What does "the term of" refer to here and in the next sentence?

> +        InstX = defined_inst(InstNameX),
> +        % Avoid infinite loops. We track inst-type pairs because a user-defined
> +        % inst can be used with different types.
> +        ( if
> +            set.insert_new(InstNameX - TypeX, ExpandedInsts0, ExpandedInsts1)
> +        then
> +            inst_lookup(ModuleInfo, InstNameX, InstX1),
> +            modecheck_coerce_make_inst(ModuleInfo, TVarSet, LiveX,
> +                TypeX, TypeY, ExpandedInsts1, InstX1, Res)
> +        else
> +            % If we would enter an infinite loop, return the inst unexpanded.

I would explicitly document the reason why this is justified: that a recursive
check, by definition, cannot find any errors that the nonrecursive part of
the algorithm wouldn't find.

> +:- func make_result_uniq(is_live, uniqueness) = uniqueness.
> +
> +make_result_uniq(LiveX, UniqX) = UniqY :-

I would give this function a different name.
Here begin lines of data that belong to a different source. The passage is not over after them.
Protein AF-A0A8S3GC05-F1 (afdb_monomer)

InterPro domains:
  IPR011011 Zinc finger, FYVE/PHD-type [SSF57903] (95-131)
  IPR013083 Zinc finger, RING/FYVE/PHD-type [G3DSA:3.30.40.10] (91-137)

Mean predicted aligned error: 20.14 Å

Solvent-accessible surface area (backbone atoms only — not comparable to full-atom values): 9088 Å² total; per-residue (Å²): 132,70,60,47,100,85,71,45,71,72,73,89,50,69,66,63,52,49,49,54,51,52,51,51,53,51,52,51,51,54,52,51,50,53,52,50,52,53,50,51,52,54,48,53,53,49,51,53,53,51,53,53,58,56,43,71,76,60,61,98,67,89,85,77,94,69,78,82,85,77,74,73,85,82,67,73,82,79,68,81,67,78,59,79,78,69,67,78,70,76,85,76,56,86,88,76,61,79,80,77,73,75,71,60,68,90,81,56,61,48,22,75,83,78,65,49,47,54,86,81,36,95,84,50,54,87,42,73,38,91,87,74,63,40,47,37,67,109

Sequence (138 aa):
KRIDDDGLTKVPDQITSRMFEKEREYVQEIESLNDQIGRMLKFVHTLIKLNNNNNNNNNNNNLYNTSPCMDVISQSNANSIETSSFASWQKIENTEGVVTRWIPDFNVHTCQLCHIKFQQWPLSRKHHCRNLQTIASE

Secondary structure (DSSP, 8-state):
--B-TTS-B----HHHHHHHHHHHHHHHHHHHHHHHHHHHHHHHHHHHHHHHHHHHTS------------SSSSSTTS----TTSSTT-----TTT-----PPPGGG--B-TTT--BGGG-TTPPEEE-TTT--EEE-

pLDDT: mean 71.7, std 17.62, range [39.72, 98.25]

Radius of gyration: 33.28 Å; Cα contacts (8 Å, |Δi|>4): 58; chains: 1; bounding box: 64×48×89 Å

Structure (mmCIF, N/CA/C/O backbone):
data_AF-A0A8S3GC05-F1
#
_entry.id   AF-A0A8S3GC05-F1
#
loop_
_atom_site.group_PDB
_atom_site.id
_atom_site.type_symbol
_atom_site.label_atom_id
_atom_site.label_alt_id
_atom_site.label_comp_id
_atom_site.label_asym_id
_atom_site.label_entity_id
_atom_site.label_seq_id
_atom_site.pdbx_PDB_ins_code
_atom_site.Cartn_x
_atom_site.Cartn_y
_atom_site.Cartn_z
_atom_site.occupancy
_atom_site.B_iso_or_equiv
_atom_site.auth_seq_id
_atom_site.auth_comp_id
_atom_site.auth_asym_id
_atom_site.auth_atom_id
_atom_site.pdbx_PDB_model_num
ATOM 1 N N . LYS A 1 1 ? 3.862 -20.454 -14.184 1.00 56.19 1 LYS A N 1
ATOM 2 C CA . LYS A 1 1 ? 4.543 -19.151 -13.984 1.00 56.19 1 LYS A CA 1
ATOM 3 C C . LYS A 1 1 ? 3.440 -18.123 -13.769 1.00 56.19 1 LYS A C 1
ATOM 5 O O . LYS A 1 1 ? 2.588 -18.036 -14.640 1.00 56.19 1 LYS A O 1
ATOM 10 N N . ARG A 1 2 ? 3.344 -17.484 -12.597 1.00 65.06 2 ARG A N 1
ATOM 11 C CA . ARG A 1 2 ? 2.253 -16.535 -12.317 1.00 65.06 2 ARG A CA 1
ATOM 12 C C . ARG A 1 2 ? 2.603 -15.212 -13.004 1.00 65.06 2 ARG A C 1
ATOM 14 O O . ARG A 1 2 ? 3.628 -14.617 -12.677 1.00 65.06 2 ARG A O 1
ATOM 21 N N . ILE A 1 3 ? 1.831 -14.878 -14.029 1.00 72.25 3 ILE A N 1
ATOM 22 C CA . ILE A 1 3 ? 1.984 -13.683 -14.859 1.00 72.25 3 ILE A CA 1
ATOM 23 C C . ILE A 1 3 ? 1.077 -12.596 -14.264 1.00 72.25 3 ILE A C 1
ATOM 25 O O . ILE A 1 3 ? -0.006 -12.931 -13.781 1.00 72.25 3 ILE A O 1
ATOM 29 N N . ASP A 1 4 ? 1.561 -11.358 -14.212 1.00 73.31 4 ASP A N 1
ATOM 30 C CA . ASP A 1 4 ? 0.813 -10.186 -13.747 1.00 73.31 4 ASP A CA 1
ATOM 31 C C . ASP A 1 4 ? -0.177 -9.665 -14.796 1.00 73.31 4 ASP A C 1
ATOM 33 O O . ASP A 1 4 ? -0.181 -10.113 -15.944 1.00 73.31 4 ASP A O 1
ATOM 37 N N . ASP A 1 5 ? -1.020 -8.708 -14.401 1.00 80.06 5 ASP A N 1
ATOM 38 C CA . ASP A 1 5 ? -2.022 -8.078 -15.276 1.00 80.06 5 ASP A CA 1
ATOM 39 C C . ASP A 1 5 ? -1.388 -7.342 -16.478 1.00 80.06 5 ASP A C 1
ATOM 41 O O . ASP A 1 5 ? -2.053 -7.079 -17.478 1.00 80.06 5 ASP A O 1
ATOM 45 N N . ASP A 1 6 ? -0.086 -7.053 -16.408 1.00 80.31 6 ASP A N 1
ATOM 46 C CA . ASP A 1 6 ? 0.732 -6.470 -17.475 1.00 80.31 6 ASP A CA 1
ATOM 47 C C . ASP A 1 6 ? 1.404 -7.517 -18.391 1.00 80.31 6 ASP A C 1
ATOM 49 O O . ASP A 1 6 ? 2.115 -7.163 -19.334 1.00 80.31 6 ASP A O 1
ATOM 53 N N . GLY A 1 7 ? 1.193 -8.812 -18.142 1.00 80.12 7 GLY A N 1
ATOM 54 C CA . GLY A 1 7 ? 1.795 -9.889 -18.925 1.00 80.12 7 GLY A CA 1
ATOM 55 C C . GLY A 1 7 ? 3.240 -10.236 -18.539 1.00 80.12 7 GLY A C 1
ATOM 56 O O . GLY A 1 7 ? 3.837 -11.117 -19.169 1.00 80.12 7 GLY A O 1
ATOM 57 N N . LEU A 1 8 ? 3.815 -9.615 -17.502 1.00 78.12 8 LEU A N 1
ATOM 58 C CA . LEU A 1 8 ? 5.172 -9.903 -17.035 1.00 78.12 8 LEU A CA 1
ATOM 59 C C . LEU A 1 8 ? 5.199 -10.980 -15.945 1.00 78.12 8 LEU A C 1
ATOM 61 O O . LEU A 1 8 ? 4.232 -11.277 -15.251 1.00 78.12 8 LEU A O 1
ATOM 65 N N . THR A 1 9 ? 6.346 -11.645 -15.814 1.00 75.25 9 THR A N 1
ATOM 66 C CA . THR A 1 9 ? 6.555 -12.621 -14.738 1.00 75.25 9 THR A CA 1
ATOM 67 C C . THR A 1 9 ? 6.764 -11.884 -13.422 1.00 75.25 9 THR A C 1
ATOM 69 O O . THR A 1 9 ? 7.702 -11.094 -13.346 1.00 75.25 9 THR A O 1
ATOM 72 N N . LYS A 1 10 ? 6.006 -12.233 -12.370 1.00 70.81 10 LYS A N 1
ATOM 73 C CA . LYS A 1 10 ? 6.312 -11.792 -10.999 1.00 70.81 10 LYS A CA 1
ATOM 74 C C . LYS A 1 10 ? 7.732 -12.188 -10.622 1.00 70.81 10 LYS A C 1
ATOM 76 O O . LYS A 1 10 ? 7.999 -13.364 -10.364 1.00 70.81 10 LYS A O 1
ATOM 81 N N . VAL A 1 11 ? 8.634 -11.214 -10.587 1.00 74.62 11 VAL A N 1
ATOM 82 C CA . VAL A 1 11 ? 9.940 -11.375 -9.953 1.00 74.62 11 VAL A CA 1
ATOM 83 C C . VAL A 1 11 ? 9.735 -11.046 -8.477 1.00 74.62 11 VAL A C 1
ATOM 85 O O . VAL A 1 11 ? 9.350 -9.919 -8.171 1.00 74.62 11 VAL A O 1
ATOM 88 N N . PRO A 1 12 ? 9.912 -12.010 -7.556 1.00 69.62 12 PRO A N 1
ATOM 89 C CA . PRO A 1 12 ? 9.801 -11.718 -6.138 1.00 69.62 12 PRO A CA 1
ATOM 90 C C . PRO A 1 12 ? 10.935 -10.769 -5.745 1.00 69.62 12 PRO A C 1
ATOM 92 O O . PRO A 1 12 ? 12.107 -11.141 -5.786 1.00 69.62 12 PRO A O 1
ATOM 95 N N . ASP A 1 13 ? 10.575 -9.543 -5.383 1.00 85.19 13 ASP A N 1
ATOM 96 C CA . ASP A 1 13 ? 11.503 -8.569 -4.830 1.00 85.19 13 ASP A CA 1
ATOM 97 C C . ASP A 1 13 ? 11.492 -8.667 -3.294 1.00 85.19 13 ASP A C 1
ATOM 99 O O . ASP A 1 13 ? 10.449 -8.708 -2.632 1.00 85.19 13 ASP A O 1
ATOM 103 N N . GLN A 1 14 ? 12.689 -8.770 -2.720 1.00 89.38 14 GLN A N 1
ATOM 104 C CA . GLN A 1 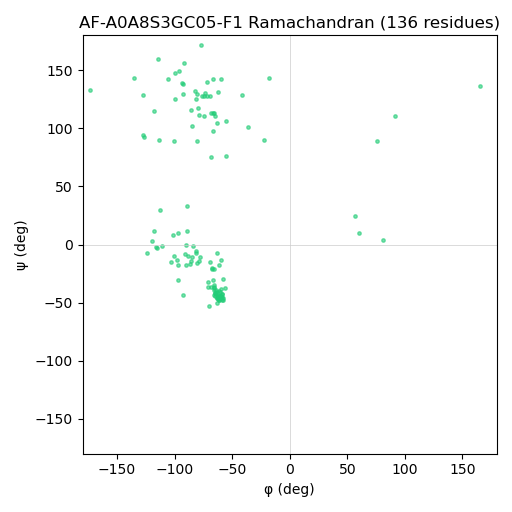14 ? 12.877 -8.910 -1.279 1.00 89.38 14 GLN A CA 1
ATOM 105 C C . GLN A 1 14 ? 12.448 -7.640 -0.536 1.00 89.38 14 GLN A C 1
ATOM 107 O O . GLN A 1 14 ? 11.974 -7.730 0.596 1.00 89.38 14 GLN A O 1
ATOM 112 N N . ILE A 1 15 ? 12.573 -6.468 -1.170 1.00 90.31 15 ILE A N 1
ATOM 113 C CA . ILE A 1 15 ? 12.205 -5.183 -0.568 1.00 90.31 15 ILE A CA 1
ATOM 114 C C . ILE A 1 15 ? 10.686 -5.093 -0.429 1.00 90.31 15 ILE A C 1
ATOM 116 O O . ILE A 1 15 ? 10.185 -4.884 0.676 1.00 90.31 15 ILE A O 1
ATOM 120 N N . THR A 1 16 ? 9.946 -5.324 -1.514 1.00 87.25 16 THR A N 1
ATOM 121 C CA . THR A 1 16 ? 8.474 -5.364 -1.485 1.00 87.25 16 THR A CA 1
ATOM 122 C C . THR A 1 16 ? 7.943 -6.433 -0.533 1.00 87.25 16 THR A C 1
ATOM 124 O O . THR A 1 16 ? 7.042 -6.155 0.254 1.00 87.25 16 THR A O 1
ATOM 127 N N . SER A 1 17 ? 8.536 -7.629 -0.520 1.00 89.44 17 SER A N 1
ATOM 128 C CA . SER A 1 17 ? 8.133 -8.699 0.407 1.00 89.44 17 SER A CA 1
ATOM 129 C C . SER A 1 17 ? 8.285 -8.284 1.875 1.00 89.44 17 SER A C 1
ATOM 131 O O . SER A 1 17 ? 7.367 -8.484 2.671 1.00 89.44 17 SER A O 1
ATOM 133 N N . ARG A 1 18 ? 9.411 -7.649 2.221 1.00 95.12 18 ARG A N 1
ATOM 134 C CA . ARG A 1 18 ? 9.666 -7.108 3.562 1.00 95.12 18 ARG A CA 1
ATOM 135 C C . ARG A 1 18 ? 8.714 -5.963 3.917 1.00 95.12 18 ARG A C 1
ATOM 137 O O . ARG A 1 18 ? 8.310 -5.852 5.071 1.00 95.12 18 ARG A O 1
ATOM 144 N N . MET A 1 19 ? 8.350 -5.121 2.950 1.00 95.00 19 MET A N 1
ATOM 145 C CA . MET A 1 19 ? 7.374 -4.046 3.153 1.00 95.00 19 MET A CA 1
ATOM 146 C C . MET A 1 19 ? 6.006 -4.614 3.550 1.00 95.00 19 MET A C 1
ATOM 148 O O . MET A 1 19 ? 5.448 -4.195 4.559 1.00 95.00 19 MET A O 1
ATOM 152 N N . PHE A 1 20 ? 5.516 -5.625 2.826 1.00 93.69 20 PHE A N 1
ATOM 153 C CA . PHE A 1 20 ? 4.251 -6.290 3.158 1.00 93.69 20 PHE A CA 1
ATOM 154 C C . PHE A 1 20 ? 4.306 -7.041 4.489 1.00 93.69 20 PHE A C 1
ATOM 156 O O . PHE A 1 20 ? 3.311 -7.111 5.204 1.00 93.69 20 PHE A O 1
ATOM 163 N N . GLU A 1 21 ? 5.451 -7.628 4.836 1.00 95.7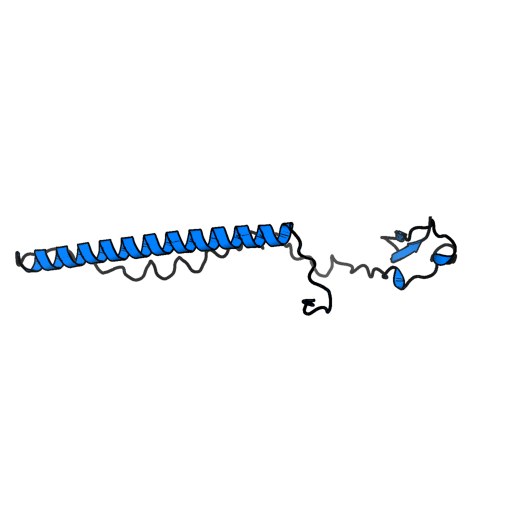5 21 GLU A N 1
ATOM 164 C CA . GLU A 1 21 ? 5.636 -8.255 6.145 1.00 95.75 21 GLU A CA 1
ATOM 165 C C . GLU A 1 21 ? 5.488 -7.236 7.275 1.00 95.75 21 GLU A C 1
ATOM 167 O O . GLU A 1 21 ? 4.696 -7.459 8.189 1.00 95.75 21 GLU A O 1
ATOM 172 N N . LYS A 1 22 ? 6.156 -6.086 7.151 1.00 96.94 22 LYS A N 1
ATOM 173 C CA . LYS A 1 22 ? 6.039 -4.981 8.107 1.00 96.94 22 LYS A CA 1
ATOM 174 C C . LYS A 1 22 ? 4.617 -4.443 8.205 1.00 96.94 22 LYS A C 1
ATOM 176 O O . LYS A 1 22 ? 4.123 -4.234 9.306 1.00 96.94 22 LYS A O 1
ATOM 181 N N . GLU A 1 23 ? 3.945 -4.259 7.074 1.00 97.06 23 GLU A N 1
ATOM 182 C CA . GLU A 1 23 ? 2.551 -3.812 7.047 1.00 97.06 23 GLU A CA 1
ATOM 183 C C . GLU A 1 23 ? 1.630 -4.781 7.802 1.00 97.06 23 GLU A C 1
ATOM 185 O O . GLU A 1 23 ? 0.834 -4.354 8.636 1.00 97.06 23 GLU A O 1
ATOM 190 N N . ARG A 1 24 ? 1.784 -6.096 7.592 1.00 97.00 24 ARG A N 1
ATOM 191 C CA . ARG A 1 24 ? 1.007 -7.106 8.327 1.00 97.00 24 ARG A CA 1
ATOM 192 C C . ARG A 1 24 ? 1.278 -7.085 9.828 1.00 97.00 24 ARG A C 1
ATOM 194 O O . ARG A 1 24 ? 0.333 -7.239 10.595 1.00 97.00 24 ARG A O 1
ATOM 201 N N . GLU A 1 25 ? 2.536 -6.924 10.241 1.00 98.00 25 GLU A N 1
ATOM 202 C CA . GLU A 1 25 ? 2.898 -6.811 11.662 1.00 98.00 25 GLU A CA 1
ATOM 203 C C . GLU A 1 25 ? 2.169 -5.630 12.316 1.00 98.00 25 GLU A C 1
ATOM 205 O O . GLU A 1 25 ? 1.524 -5.805 13.350 1.00 98.00 25 GLU A O 1
ATOM 210 N N . TYR A 1 26 ? 2.193 -4.456 11.678 1.00 97.88 26 TYR A N 1
ATOM 211 C CA . TYR A 1 26 ? 1.511 -3.268 12.195 1.00 97.88 26 TYR A CA 1
ATOM 212 C C . TYR A 1 26 ? -0.007 -3.436 12.255 1.00 97.88 26 TYR A C 1
ATOM 214 O O . TYR A 1 26 ? -0.623 -3.072 13.255 1.00 97.88 26 TYR A O 1
ATOM 222 N N . VAL A 1 27 ? -0.623 -4.015 11.220 1.00 97.69 27 VAL A N 1
ATOM 223 C CA . VAL A 1 27 ? -2.071 -4.275 11.216 1.00 97.69 27 VAL A CA 1
ATOM 224 C C . VAL A 1 27 ? -2.461 -5.194 12.376 1.00 97.69 27 VAL A C 1
ATOM 226 O O . VAL A 1 27 ? -3.406 -4.890 13.101 1.00 97.69 27 VAL A O 1
ATOM 229 N N . GLN A 1 28 ? -1.703 -6.269 12.612 1.00 97.75 28 GLN A N 1
ATOM 230 C CA . GLN A 1 28 ? -1.963 -7.184 13.729 1.00 97.75 28 GLN A CA 1
ATOM 231 C C . GLN A 1 28 ? -1.798 -6.507 15.095 1.00 97.75 28 GLN A C 1
ATOM 233 O O . GLN A 1 28 ? -2.587 -6.757 16.010 1.00 97.75 28 GLN A O 1
ATOM 238 N N . GLU A 1 29 ? -0.797 -5.640 15.252 1.00 98.00 29 GLU A N 1
ATOM 239 C CA . GLU A 1 29 ? -0.591 -4.879 16.486 1.00 98.00 29 GLU A CA 1
ATOM 240 C C . GLU A 1 29 ? -1.767 -3.930 16.762 1.00 98.00 29 GLU A C 1
ATOM 242 O O . GLU A 1 29 ? -2.313 -3.918 17.869 1.00 98.00 29 GLU A O 1
ATOM 247 N N . ILE A 1 30 ? -2.217 -3.199 15.740 1.00 98.25 30 ILE A N 1
ATOM 248 C CA . ILE A 1 30 ? -3.370 -2.296 15.827 1.00 98.25 30 ILE A CA 1
ATOM 249 C C . ILE A 1 30 ? -4.642 -3.070 16.193 1.00 98.25 30 ILE A C 1
ATOM 251 O O . ILE A 1 30 ? -5.391 -2.649 17.080 1.00 98.25 30 ILE A O 1
ATOM 255 N N . GLU A 1 31 ? -4.897 -4.209 15.548 1.00 97.81 31 GLU A N 1
ATOM 256 C CA . GLU A 1 31 ? -6.049 -5.062 15.855 1.00 97.81 31 GLU A CA 1
ATOM 257 C C . GLU A 1 31 ? -6.010 -5.575 17.302 1.00 97.81 31 GLU A C 1
ATOM 259 O O . GLU A 1 31 ? -7.011 -5.484 18.017 1.00 97.81 31 GLU A O 1
ATOM 264 N N . SER A 1 32 ? -4.846 -6.033 17.773 1.00 97.69 32 SER A N 1
ATOM 265 C CA . SER A 1 32 ? -4.650 -6.495 19.153 1.00 97.69 32 SER A CA 1
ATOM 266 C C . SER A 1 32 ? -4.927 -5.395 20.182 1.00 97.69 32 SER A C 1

The current one implies
that the return value is *always* unique.

> +:- pred modecheck_coerce_make_bound_functors(module_info::in, tvarset::in,
> +    is_live::in, mer_type::in, mer_type::in, expanded_insts::in,
> +    list(bound_inst)::in, list(bound_inst)::out) is semidet.
> +
> +modecheck_coerce_make_bound_functors(ModuleInfo, TVarSet, LiveX,
> +        TypeX, TypeY, ExpandedInsts0, FunctorsX, FunctorsY) :-
> +    (
> +        FunctorsX = [],
> +        FunctorsY = []
> +    ;
> +        FunctorsX = [HeadFunctorX | TailFunctorsX],
> +        modecheck_coerce_make_bound_functor(ModuleInfo, TVarSet, LiveX,
> +            TypeX, TypeY, ExpandedInsts0, HeadFunctorX, yes(HeadFunctorY)),
> +        modecheck_coerce_make_bound_functors(ModuleInfo, TVarSet, LiveX,
> +            TypeX, TypeY, ExpandedInsts0, TailFunctorsX, TailFunctorsY),
> +        FunctorsY = [HeadFunctorY | TailFunctorsY]
> +    ).

This code finds an error if the call to modecheck_coerce_make_bound_functor
returns "no". It registers the error by failing, and letting code above generate
the error message. But that code cannot generate an  *informative* error message
because it does not know where exactly the error is.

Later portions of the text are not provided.